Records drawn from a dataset
[Start of section]
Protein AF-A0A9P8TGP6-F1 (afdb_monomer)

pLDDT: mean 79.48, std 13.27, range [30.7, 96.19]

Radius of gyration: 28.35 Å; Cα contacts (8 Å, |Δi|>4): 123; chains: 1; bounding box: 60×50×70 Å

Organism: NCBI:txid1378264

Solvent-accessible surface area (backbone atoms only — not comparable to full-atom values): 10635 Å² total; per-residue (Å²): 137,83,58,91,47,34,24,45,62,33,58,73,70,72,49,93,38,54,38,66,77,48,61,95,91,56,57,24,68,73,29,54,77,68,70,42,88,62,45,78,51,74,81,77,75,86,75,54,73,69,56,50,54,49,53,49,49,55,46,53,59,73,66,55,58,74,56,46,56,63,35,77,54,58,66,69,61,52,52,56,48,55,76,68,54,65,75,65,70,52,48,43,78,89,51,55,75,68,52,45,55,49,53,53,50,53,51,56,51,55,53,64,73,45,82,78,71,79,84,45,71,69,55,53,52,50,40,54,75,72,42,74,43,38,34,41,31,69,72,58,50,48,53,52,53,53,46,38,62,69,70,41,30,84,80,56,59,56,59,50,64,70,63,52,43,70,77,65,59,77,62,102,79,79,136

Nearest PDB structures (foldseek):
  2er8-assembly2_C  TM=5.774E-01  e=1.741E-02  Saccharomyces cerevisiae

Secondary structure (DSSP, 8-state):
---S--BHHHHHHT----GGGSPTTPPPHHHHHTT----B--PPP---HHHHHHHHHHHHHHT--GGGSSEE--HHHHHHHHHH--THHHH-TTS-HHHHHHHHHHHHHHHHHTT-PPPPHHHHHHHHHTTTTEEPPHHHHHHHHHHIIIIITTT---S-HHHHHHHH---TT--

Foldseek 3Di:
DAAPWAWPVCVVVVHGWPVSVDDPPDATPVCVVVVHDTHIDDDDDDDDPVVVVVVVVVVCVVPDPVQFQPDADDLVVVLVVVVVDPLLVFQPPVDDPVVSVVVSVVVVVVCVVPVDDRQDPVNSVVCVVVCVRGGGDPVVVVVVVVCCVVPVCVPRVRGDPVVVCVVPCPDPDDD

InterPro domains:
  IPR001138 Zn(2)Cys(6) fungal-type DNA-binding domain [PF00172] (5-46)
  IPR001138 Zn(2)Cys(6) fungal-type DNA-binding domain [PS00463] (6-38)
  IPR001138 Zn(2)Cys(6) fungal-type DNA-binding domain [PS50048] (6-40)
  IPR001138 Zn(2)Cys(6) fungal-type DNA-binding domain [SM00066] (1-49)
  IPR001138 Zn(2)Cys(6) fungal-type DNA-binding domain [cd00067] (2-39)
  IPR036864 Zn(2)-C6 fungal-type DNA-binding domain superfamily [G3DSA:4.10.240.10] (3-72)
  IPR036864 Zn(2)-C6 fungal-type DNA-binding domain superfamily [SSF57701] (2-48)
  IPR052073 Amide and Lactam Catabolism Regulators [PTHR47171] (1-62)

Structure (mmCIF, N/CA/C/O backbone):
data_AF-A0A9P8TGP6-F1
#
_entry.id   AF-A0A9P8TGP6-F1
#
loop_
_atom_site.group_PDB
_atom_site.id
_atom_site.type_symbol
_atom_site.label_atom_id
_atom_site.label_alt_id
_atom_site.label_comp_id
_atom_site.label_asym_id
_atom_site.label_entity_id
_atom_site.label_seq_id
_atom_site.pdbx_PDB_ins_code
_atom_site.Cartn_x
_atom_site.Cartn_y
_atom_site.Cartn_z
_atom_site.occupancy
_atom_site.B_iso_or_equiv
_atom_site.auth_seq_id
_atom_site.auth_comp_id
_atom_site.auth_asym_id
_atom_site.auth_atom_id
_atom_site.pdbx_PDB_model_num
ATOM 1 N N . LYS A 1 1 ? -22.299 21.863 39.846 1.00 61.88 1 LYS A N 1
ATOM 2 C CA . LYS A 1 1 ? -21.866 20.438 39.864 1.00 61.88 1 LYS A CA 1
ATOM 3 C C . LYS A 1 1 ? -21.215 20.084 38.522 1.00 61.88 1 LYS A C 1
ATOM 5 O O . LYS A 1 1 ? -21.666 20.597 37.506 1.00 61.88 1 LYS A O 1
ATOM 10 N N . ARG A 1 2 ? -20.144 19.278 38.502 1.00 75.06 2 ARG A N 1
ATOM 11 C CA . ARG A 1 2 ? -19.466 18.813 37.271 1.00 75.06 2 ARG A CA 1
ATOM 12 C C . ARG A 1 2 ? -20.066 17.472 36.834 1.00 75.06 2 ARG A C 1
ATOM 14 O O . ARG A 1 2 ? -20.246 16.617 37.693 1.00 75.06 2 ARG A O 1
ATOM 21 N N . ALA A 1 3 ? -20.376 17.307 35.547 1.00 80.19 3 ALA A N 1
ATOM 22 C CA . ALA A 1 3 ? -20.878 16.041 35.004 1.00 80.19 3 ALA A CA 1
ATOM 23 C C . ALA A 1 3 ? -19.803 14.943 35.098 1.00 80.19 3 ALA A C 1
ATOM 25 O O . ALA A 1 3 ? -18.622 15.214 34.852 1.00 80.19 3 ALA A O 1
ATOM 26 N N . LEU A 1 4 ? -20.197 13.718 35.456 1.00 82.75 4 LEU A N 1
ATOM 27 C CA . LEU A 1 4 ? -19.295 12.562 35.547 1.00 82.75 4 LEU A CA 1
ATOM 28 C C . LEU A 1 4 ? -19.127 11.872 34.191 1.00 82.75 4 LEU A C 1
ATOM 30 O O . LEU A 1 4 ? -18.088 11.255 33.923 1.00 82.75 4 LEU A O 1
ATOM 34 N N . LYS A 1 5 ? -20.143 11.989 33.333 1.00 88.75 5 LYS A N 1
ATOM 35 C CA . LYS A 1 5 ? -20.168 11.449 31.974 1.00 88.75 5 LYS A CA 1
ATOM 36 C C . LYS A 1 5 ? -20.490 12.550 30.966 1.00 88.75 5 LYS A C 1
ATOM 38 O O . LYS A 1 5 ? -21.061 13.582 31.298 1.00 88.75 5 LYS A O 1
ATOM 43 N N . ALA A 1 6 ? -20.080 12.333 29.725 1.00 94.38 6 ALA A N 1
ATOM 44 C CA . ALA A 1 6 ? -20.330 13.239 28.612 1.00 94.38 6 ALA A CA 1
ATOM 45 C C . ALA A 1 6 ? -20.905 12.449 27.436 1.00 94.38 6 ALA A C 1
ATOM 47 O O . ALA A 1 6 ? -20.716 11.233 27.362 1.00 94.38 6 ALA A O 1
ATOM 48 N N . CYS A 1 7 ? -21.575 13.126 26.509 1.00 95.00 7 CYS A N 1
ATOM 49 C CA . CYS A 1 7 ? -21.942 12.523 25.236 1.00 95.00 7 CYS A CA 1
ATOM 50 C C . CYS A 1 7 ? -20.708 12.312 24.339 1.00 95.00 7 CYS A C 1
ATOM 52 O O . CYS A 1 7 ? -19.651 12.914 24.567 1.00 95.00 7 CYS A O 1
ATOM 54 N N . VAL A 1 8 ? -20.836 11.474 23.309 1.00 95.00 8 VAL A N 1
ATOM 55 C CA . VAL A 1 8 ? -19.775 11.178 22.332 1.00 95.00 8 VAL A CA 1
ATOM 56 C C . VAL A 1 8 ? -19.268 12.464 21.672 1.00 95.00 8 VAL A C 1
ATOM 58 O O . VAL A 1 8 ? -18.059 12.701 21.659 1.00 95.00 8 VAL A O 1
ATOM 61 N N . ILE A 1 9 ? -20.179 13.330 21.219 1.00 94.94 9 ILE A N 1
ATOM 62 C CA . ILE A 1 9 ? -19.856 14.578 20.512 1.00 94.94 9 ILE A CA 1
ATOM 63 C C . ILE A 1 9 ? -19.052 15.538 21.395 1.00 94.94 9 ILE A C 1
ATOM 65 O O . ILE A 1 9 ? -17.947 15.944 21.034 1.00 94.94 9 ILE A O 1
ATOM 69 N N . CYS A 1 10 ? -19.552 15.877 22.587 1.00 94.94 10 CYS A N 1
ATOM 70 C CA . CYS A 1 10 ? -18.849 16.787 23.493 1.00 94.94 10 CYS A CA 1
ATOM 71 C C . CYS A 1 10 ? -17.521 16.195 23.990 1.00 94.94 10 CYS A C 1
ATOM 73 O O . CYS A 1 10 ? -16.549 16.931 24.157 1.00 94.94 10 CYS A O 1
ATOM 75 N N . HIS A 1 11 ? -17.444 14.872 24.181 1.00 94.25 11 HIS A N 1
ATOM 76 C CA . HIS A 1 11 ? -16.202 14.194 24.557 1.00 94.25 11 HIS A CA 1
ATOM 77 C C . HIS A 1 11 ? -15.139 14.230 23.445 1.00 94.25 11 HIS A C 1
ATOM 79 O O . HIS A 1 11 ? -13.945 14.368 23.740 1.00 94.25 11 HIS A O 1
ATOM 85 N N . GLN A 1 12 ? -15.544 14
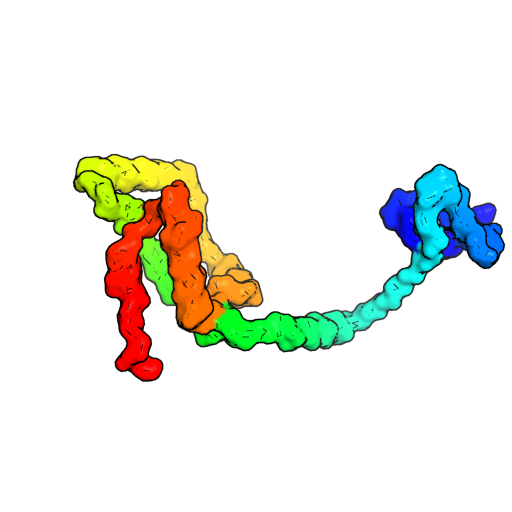.101 22.178 1.00 92.94 12 GLN A N 1
ATOM 86 C CA . GLN A 1 12 ? -14.650 14.243 21.023 1.00 92.94 12 GLN A CA 1
ATOM 87 C C . GLN A 1 12 ? -14.185 15.693 20.862 1.00 92.94 12 GLN A C 1
ATOM 89 O O . GLN A 1 12 ? -12.989 15.930 20.728 1.00 92.94 12 GLN A O 1
ATOM 94 N N . ARG A 1 13 ? -15.105 16.657 20.995 1.00 92.44 13 ARG A N 1
ATOM 95 C CA . ARG A 1 13 ? -14.828 18.102 20.906 1.00 92.44 13 ARG A CA 1
ATOM 96 C C . ARG A 1 13 ? -14.115 18.693 22.127 1.00 92.44 13 ARG A C 1
ATOM 98 O O . ARG A 1 13 ? -13.751 19.859 22.101 1.00 92.44 13 ARG A O 1
ATOM 105 N N . LYS A 1 14 ? -13.922 17.909 23.194 1.00 93.19 14 LYS A N 1
ATOM 106 C CA . LYS A 1 14 ? -13.277 18.326 24.456 1.00 93.19 14 LYS A CA 1
ATOM 107 C C . LYS A 1 14 ? -13.939 19.540 25.126 1.00 93.19 14 LYS A C 1
ATOM 109 O O . LYS A 1 14 ? -13.269 20.323 25.790 1.00 93.19 14 LYS A O 1
ATOM 114 N N . ILE A 1 15 ? -15.262 19.650 25.015 1.00 92.50 15 ILE A N 1
ATOM 115 C CA . ILE A 1 15 ? -16.065 20.724 25.626 1.00 92.50 15 ILE A CA 1
ATOM 116 C C . ILE A 1 15 ? -16.896 20.213 26.811 1.00 92.50 15 ILE A C 1
ATOM 118 O O . ILE A 1 15 ? -17.091 19.007 26.990 1.00 92.50 15 ILE A O 1
ATOM 122 N N . LYS A 1 16 ? -17.406 21.139 27.634 1.00 92.38 16 LYS A N 1
ATOM 123 C CA . LYS A 1 16 ? -18.284 20.814 28.766 1.00 92.38 16 LYS A CA 1
ATOM 124 C C . LYS A 1 16 ? -19.578 20.172 28.259 1.00 92.38 16 LYS A C 1
ATOM 126 O O . LYS A 1 16 ? -20.204 20.682 27.340 1.00 92.38 16 LYS A O 1
ATOM 131 N N . CYS A 1 17 ? -19.980 19.070 28.884 1.00 94.25 17 CYS A N 1
ATOM 132 C CA . CYS A 1 17 ? -21.229 18.376 28.592 1.00 94.25 17 CYS A CA 1
ATOM 133 C C . CYS A 1 17 ? -22.097 18.336 29.849 1.00 94.25 17 CYS A C 1
ATOM 135 O O . CYS A 1 17 ? -21.581 18.106 30.944 1.00 94.25 17 CYS A O 1
ATOM 137 N N . ASP A 1 18 ? -23.394 18.552 29.680 1.00 94.56 18 ASP A N 1
ATOM 138 C CA . ASP A 1 18 ? -24.419 18.512 30.722 1.00 94.56 18 ASP A CA 1
ATOM 139 C C . ASP A 1 18 ? -25.393 17.332 30.555 1.00 94.56 18 ASP A C 1
ATOM 141 O O . ASP A 1 18 ? -26.346 17.239 31.319 1.00 94.56 18 ASP A O 1
ATOM 145 N N . LEU A 1 19 ? -25.132 16.402 29.618 1.00 93.38 19 LEU A N 1
ATOM 146 C CA . LEU A 1 19 ? -25.998 15.237 29.356 1.00 93.38 19 LEU A CA 1
ATOM 147 C C . LEU A 1 19 ? -26.295 14.418 30.622 1.00 93.38 19 LEU A C 1
ATOM 149 O O . LEU A 1 19 ? -27.391 13.909 30.787 1.00 93.38 19 LEU A O 1
ATOM 153 N N . ASP A 1 20 ? -25.319 14.304 31.525 1.00 90.19 20 ASP A N 1
ATOM 154 C CA . ASP A 1 20 ? -25.415 13.534 32.777 1.00 90.19 20 ASP A CA 1
ATOM 155 C C . ASP A 1 20 ? -26.450 14.104 33.771 1.00 90.19 20 ASP A C 1
ATOM 157 O O . ASP A 1 20 ? -26.792 13.444 34.747 1.00 90.19 20 ASP A O 1
ATOM 161 N N . PHE A 1 21 ? -26.923 15.335 33.544 1.00 90.25 21 PHE A N 1
ATOM 162 C CA . PHE A 1 21 ? -27.951 16.004 34.348 1.00 90.25 21 PHE A CA 1
ATOM 163 C C . PHE A 1 21 ? -29.308 16.105 33.636 1.00 90.25 21 PHE A C 1
ATOM 165 O O . PHE A 1 21 ? -30.235 16.678 34.203 1.00 90.25 21 PHE A O 1
ATOM 172 N N . LYS A 1 22 ? -29.416 15.605 32.399 1.00 90.25 22 LYS A N 1
ATOM 173 C CA . LYS A 1 22 ? -30.646 15.617 31.600 1.00 90.25 22 LYS A CA 1
ATOM 174 C C . LYS A 1 22 ? -31.448 14.334 31.834 1.00 90.25 22 LYS A C 1
ATOM 176 O O . LYS A 1 22 ? -30.893 13.310 32.236 1.00 90.25 22 LYS A O 1
ATOM 181 N N . GLU A 1 23 ? -32.752 14.392 31.587 1.00 90.00 23 GLU A N 1
ATOM 182 C CA . GLU A 1 23 ? -33.630 13.226 31.718 1.00 90.00 23 GLU A CA 1
ATOM 183 C C . GLU A 1 23 ? -33.400 12.210 30.588 1.00 90.00 23 GLU A C 1
ATOM 185 O O . GLU A 1 23 ? -32.806 12.509 29.548 1.00 90.00 23 GLU A O 1
ATOM 190 N N . VAL A 1 24 ? -33.865 10.975 30.789 1.00 84.69 24 VAL A N 1
ATOM 191 C CA . VAL A 1 24 ? -33.719 9.903 29.795 1.00 84.69 24 VAL A CA 1
ATOM 192 C C . VAL A 1 24 ? -34.445 10.297 28.505 1.00 84.69 24 VAL A C 1
ATOM 194 O O . VAL A 1 24 ? -35.641 10.562 28.520 1.00 84.69 24 VAL A O 1
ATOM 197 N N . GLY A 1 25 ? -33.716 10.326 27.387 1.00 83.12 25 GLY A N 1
[End of section]
> Assigned task
All lines with the string "fungal" must be copied from the data.

> Output of the exercise
  IPR001138 Zn(2)Cys(6) fungal-type DNA-binding domain [PF00172] (5-46)
  IPR001138 Zn(2)Cys(6) fungal-type DNA-binding domain [PS00463] (6-38)
  IPR001138 Zn(2)Cys(6) fungal-type DNA-binding domain [PS50048] (6-40)
  IPR001138 Zn(2)Cys(6) fungal-type DNA-binding domain [SM00066] (1-49)
  IPR001138 Zn(2)Cys(6) fungal-type DNA-binding domain [cd00067] (2-39)
  IPR036864 Zn(2)-C6 fungal-type DNA-binding domain superfamily [G3DSA:4.10.240.10] (3-72)
  IPR036864 Zn(2)-C6 fungal-type DNA-binding domain superfamily [SSF57701] (2-48)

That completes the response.